“我们这一些人。为了中国孩子的阅读。我们经常在一个地方遇见,经常在一个地方告别。……我们没法慢腾腾。心里的焦急不知从何而来,没有人让我们焦急,是我们自己让自己不安定。……我们这已经走得很远的路是《花婆婆》里说的第三件事情(编者注:“让世界更美丽的事”)。我们不想等到头发花白了,坐在漂亮的床上时才想起这第三件事。”
——儿童文学教授梅子涵 节选自《〈中国儿童阅读六人谈〉序》
阿甲的红泥巴村书店位于北京亚运村一处很不起眼的民居里,陈设简单到近乎简陋。这里没有学生字典、作文选和黄冈考题,有的只是三四千种色彩斑斓的童书堆满了几只大书架外加整整一面墙。
阿甲是70后,微胖,言谈平和严谨,但说到童书的有趣之处会乐不可支,爽朗大笑。他的名片上没有头衔,媒体称之为“著名儿童阅读推广人”。他说红泥巴这么多年在做的,其实只是让大人和孩子一起分享共同喜爱的东西。
如果从2000年儿童文学教授梅子涵在报纸上开设介绍童书的专栏算起,中国的儿童阅读推广已经进行了十年。儿童文学博士王林评价这十年为“以民间力量为主的一场不大不小的儿童阅读的运动,一个大家都来关注孩子阅读问题的小小的浪潮”。
这一浪潮的倡导者包括知名的儿童文学作家及学者、童书出版发行人以及小学语文教师等。
一种理想主义的东西
“儿童阅读推广人”一词或许是阿甲的原创,他也是最早投入这项事业的人之一。
复旦大学法律系毕业后,阿甲当过法院的书记员,做过老师,办过辅导律师考试的网站,女儿的出生让他开始涉足儿童文学领域。在给女儿读童书时,他发现其中有无数乐趣。于是,2002年他和哥哥“萝卜探长”一起专职做起了红泥巴村书店兼读书俱乐部,把分类筛选出来的优秀童书推荐给家长和老师。
当时亲子阅读远未形成气候,读者和好的童书一样少得可怜。前23个月阿甲没给自己发过一分钱工资。冷清的生意倒是给了他大量的时间,用来安静地阅读儿童文学作品和理论书,构筑了他对好书的理解。

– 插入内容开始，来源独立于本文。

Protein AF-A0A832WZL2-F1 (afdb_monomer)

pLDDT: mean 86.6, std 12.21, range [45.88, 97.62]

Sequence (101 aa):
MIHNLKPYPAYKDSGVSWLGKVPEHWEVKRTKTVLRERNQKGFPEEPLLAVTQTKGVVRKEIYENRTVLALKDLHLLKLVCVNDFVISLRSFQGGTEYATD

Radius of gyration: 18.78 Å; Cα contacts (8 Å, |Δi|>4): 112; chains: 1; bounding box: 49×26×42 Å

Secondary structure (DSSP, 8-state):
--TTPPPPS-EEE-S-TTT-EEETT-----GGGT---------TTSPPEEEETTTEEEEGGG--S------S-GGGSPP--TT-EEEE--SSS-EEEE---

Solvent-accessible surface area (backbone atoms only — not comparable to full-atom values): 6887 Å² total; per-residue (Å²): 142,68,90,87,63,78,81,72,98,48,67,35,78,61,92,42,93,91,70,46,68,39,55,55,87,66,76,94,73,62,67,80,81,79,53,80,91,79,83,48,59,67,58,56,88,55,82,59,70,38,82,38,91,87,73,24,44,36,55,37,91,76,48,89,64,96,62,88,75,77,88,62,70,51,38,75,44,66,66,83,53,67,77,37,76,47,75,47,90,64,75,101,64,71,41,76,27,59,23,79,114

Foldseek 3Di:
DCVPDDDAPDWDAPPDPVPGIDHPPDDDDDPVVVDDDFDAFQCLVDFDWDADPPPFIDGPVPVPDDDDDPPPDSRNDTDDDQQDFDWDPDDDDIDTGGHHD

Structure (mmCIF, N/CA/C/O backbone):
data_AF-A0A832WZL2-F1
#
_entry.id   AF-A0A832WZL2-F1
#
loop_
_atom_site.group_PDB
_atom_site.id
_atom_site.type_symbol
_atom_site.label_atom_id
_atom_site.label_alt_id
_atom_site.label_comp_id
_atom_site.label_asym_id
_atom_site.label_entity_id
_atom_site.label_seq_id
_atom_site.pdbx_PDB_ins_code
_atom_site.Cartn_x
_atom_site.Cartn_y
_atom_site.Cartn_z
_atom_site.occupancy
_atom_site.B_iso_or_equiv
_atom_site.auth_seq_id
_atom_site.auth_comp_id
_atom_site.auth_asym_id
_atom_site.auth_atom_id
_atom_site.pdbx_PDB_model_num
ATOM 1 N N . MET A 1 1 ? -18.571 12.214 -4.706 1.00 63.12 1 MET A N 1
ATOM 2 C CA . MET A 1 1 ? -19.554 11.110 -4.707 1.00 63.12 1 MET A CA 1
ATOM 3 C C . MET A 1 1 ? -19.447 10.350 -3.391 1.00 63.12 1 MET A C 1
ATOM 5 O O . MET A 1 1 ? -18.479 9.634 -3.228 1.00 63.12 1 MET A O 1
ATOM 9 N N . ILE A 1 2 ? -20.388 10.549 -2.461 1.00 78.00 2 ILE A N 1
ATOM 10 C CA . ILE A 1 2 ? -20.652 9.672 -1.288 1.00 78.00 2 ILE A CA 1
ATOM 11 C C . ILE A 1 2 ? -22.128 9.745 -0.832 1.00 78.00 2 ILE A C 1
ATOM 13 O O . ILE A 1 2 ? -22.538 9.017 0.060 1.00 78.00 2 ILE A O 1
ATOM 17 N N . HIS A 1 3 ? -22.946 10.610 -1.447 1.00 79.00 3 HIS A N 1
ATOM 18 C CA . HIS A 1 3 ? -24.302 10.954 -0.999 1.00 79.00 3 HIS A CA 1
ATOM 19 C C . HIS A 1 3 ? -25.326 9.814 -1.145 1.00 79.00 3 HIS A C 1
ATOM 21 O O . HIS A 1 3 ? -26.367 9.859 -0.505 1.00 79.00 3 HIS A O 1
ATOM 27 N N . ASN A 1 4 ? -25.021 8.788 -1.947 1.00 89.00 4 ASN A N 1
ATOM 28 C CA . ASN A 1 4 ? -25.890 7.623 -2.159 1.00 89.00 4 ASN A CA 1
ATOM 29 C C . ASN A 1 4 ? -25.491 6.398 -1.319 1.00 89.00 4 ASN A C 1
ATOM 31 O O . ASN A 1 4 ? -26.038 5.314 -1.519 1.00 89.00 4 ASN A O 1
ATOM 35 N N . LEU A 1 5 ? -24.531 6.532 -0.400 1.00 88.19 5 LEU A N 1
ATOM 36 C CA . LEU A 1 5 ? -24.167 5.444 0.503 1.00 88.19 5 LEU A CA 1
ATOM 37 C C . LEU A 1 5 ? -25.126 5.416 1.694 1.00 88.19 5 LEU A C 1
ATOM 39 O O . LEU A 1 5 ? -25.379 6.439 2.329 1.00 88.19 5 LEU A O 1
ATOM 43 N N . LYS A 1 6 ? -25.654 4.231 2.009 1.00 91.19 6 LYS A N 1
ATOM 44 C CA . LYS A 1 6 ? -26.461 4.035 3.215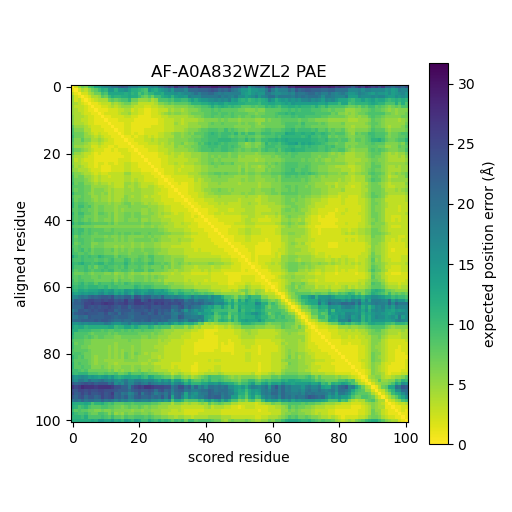 1.00 91.19 6 LYS A CA 1
ATOM 45 C C . LYS A 1 6 ? -25.546 4.010 4.445 1.00 91.19 6 LYS A C 1
ATOM 47 O O . LYS A 1 6 ? -24.485 3.385 4.379 1.00 91.19 6 LYS A O 1
ATOM 52 N N . PRO A 1 7 ? -25.941 4.644 5.562 1.00 91.31 7 PRO A N 1
ATOM 53 C CA . PRO A 1 7 ? -25.209 4.514 6.814 1.00 91.31 7 PRO A CA 1
ATOM 54 C C . PRO A 1 7 ? -25.231 3.061 7.302 1.00 91.31 7 PRO A C 1
ATOM 56 O O . PRO A 1 7 ? -26.151 2.297 6.996 1.00 91.31 7 PRO A O 1
ATOM 59 N N . TYR A 1 8 ? -24.216 2.682 8.077 1.00 95.31 8 TYR A N 1
ATOM 60 C CA . TYR A 1 8 ? -24.183 1.378 8.731 1.00 95.31 8 TYR A CA 1
ATOM 61 C C . TYR A 1 8 ? -25.259 1.303 9.829 1.00 95.31 8 TYR A C 1
ATOM 63 O O . TYR A 1 8 ? -25.627 2.329 10.399 1.00 95.31 8 TYR A O 1
ATOM 71 N N . PRO A 1 9 ? -25.771 0.106 10.164 1.00 96.00 9 PRO A N 1
ATOM 72 C CA . PRO A 1 9 ? -26.852 -0.036 11.143 1.00 96.00 9 PRO A CA 1
ATOM 73 C C . PRO A 1 9 ? -26.446 0.324 12.582 1.00 96.00 9 PRO A C 1
ATOM 75 O O . PRO A 1 9 ? -27.307 0.664 13.386 1.00 96.00 9 PRO A O 1
ATOM 78 N N . ALA A 1 10 ? -25.154 0.246 12.916 1.00 97.62 10 ALA A N 1
ATOM 79 C CA . ALA A 1 10 ? -24.633 0.532 14.250 1.00 97.62 10 ALA A CA 1
ATOM 80 C C . ALA A 1 10 ? -23.198 1.073 14.190 1.00 97.62 10 ALA A C 1
ATOM 82 O O . ALA A 1 10 ? -22.440 0.764 13.261 1.00 97.62 10 ALA A O 1
ATOM 83 N N . TYR A 1 11 ? -22.835 1.861 15.203 1.00 97.62 11 TYR A N 1
ATOM 84 C CA . TYR A 1 11 ? -21.541 2.525 15.324 1.00 97.62 11 TYR A CA 1
ATOM 85 C C . TYR A 1 11 ? -21.052 2.534 16.774 1.00 97.62 11 TYR A C 1
ATOM 87 O O . TYR A 1 11 ? -21.828 2.838 17.682 1.00 97.62 11 TYR A O 1
ATOM 95 N N . LYS A 1 12 ? -19.739 2.367 16.944 1.00 96.81 12 LYS A N 1
ATOM 96 C CA . LYS A 1 12 ? -19.017 2.486 18.217 1.00 96.81 12 LYS A CA 1
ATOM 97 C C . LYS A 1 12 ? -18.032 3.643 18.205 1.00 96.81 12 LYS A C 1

“除去专业的判断,最低的标准是,这些书一定是我愿意给自己的女儿读的。”
阿甲始终鼓励大人和孩子一起读童书,在他看来,分享型的亲子阅读类似于文化传承中的口耳相传。
在一些素有阅读传统的西方国家,儿童阅读不仅是为了给孩子们一个美好的童年记忆,更被视为建构国民性的重要方式。即便如此,这一传统如今也面临着电视、网络等电子媒体的巨大冲击和不断侵蚀。
“随着电视和网络的普及,这种文化越来越少了。长久下去,人会变得很躁。当你的孩子出生时,你不知道跟他讲什么,只能带他看VCD、DVD,把电视和网络当做保姆。这个问题在70年代的美国就很普遍,据统计当时美国家庭打开电视的时间平均是每天七个半小时,很恐怖,不知道今天的中国有没有这种统计。”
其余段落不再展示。